Throwing himself at her feet, the headsman humbly craved her forgiveness, which she willingly granted. He then requested her to stand upon the straw, and in complying with his direction she for the first time saw the fatal block. Her composure remained unshaken; she simply entreated the executioner to dispatch her quickly. Again kneeling she asked him:

"Will you take it off before I lay me down?"

"No, madam," he replied.

She bound the handkerchief round her eyes, and feeling for the block, exclaimed,

"What shall I do? Where is it?"

Being guided to it by one of the bystanders, she laid her head down, exclaiming, in an audible voice:

"Lord, into thy hands I commend my spirit."
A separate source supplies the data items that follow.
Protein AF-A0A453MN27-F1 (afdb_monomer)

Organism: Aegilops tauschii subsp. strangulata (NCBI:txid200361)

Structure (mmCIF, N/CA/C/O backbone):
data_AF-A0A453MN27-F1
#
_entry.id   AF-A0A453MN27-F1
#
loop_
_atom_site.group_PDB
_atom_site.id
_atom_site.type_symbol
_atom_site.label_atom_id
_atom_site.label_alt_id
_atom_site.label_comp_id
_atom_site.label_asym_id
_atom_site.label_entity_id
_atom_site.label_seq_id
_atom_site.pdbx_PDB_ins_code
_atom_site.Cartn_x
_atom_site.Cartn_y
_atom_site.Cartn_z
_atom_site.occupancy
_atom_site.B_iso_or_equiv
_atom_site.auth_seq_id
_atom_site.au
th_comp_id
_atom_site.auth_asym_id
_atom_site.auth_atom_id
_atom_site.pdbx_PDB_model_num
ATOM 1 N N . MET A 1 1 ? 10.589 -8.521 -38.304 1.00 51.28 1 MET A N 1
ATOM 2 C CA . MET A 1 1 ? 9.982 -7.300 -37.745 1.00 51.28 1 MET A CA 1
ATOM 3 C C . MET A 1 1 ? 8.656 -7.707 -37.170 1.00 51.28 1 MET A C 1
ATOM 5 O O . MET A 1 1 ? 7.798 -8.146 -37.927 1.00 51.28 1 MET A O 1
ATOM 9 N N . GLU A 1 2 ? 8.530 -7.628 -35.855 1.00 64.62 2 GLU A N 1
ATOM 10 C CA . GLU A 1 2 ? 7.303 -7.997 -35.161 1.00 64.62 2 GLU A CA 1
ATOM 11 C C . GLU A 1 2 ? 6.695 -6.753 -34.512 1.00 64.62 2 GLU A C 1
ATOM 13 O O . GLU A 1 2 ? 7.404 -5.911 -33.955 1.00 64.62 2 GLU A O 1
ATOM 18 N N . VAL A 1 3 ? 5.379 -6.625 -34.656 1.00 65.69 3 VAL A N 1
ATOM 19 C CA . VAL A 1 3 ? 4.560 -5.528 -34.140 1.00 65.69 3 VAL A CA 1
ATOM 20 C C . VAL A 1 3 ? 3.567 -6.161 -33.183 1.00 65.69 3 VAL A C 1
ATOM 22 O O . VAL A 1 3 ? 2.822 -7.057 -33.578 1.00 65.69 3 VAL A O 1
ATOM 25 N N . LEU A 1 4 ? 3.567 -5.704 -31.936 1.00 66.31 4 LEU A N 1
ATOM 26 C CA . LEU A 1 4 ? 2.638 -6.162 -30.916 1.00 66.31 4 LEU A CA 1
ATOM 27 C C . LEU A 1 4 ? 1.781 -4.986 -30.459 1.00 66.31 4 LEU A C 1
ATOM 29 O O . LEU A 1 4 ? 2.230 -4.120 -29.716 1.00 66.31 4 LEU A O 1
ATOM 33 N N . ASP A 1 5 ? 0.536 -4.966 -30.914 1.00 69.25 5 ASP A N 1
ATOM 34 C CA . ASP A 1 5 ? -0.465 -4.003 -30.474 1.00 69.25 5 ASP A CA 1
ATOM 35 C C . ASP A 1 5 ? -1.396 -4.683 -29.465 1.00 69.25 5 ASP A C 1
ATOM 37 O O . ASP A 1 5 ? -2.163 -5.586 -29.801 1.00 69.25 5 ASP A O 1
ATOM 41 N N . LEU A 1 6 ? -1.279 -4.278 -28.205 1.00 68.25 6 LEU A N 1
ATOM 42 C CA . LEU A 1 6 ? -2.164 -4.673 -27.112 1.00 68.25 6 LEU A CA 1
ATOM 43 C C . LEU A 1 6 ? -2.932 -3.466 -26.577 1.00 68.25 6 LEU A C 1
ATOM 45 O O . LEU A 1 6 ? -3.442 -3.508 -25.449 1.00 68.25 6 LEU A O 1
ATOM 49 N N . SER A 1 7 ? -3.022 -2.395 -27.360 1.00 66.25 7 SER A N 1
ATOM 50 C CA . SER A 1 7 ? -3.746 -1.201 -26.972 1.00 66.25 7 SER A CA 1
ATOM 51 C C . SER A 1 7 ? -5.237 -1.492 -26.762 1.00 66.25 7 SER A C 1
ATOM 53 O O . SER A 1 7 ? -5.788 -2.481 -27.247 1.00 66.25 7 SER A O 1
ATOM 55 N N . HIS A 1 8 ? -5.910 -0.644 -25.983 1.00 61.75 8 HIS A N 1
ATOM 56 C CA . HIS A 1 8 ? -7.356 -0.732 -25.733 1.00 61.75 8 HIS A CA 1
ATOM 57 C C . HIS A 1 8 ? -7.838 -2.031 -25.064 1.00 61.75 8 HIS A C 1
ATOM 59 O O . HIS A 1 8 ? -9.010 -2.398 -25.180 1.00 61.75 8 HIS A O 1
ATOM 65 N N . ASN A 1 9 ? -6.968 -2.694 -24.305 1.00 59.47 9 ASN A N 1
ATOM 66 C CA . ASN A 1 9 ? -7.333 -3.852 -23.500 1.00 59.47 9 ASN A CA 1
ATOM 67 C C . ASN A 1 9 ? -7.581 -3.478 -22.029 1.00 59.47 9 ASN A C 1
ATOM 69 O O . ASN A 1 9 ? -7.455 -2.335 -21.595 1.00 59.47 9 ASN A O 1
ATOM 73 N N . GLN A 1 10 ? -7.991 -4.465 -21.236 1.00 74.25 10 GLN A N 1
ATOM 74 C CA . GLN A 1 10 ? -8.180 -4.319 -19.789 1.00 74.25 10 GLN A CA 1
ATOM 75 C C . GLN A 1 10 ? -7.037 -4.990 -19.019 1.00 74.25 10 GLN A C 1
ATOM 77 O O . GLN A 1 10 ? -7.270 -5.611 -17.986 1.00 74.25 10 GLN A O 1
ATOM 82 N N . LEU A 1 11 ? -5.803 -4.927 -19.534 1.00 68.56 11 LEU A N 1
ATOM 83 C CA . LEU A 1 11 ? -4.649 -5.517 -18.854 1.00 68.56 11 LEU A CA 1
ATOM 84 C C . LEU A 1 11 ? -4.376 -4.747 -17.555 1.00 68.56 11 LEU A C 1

In an instant the axe fell, and the tragedy was consummated. An involuntary groan from the assembled multitude seemed to acknowledge that vengeance had been satisfied, but justice outraged.

Lady Jane—or Queen Jane, as she should more properly be called—was little more than seventeen years old when she thus fell a victim to Mary's jealous fears and hate. She had hardly entered upon womanhood, and the promise of her young life had had no time to ripen into fruition. We may well believe, however, that she would not have disappointed the hopes which that promise had awakened. Her heroic death showed how well she had profited by the lessons she had imbibed in her early years.

There was no affectation, no exaggeration, in her conduct upon the scaffold; but she bore herself with serene dignity and with true courage. It was worthy of her life—which, brief as an unhappy fortune made it, was full of beauty, full of calmness, and truth, and elevation and modest piety. The impression which it made upon her contemporaries, an impression taken up and retained by posterity, is visible in the fact to this hour we speak of her as she was in her sweet simple maidenhood—we pass over her married name and her regal title, and love to honour her, not as Lady Jane Dudley, or Queen Jane, but as Lady Jane Grey.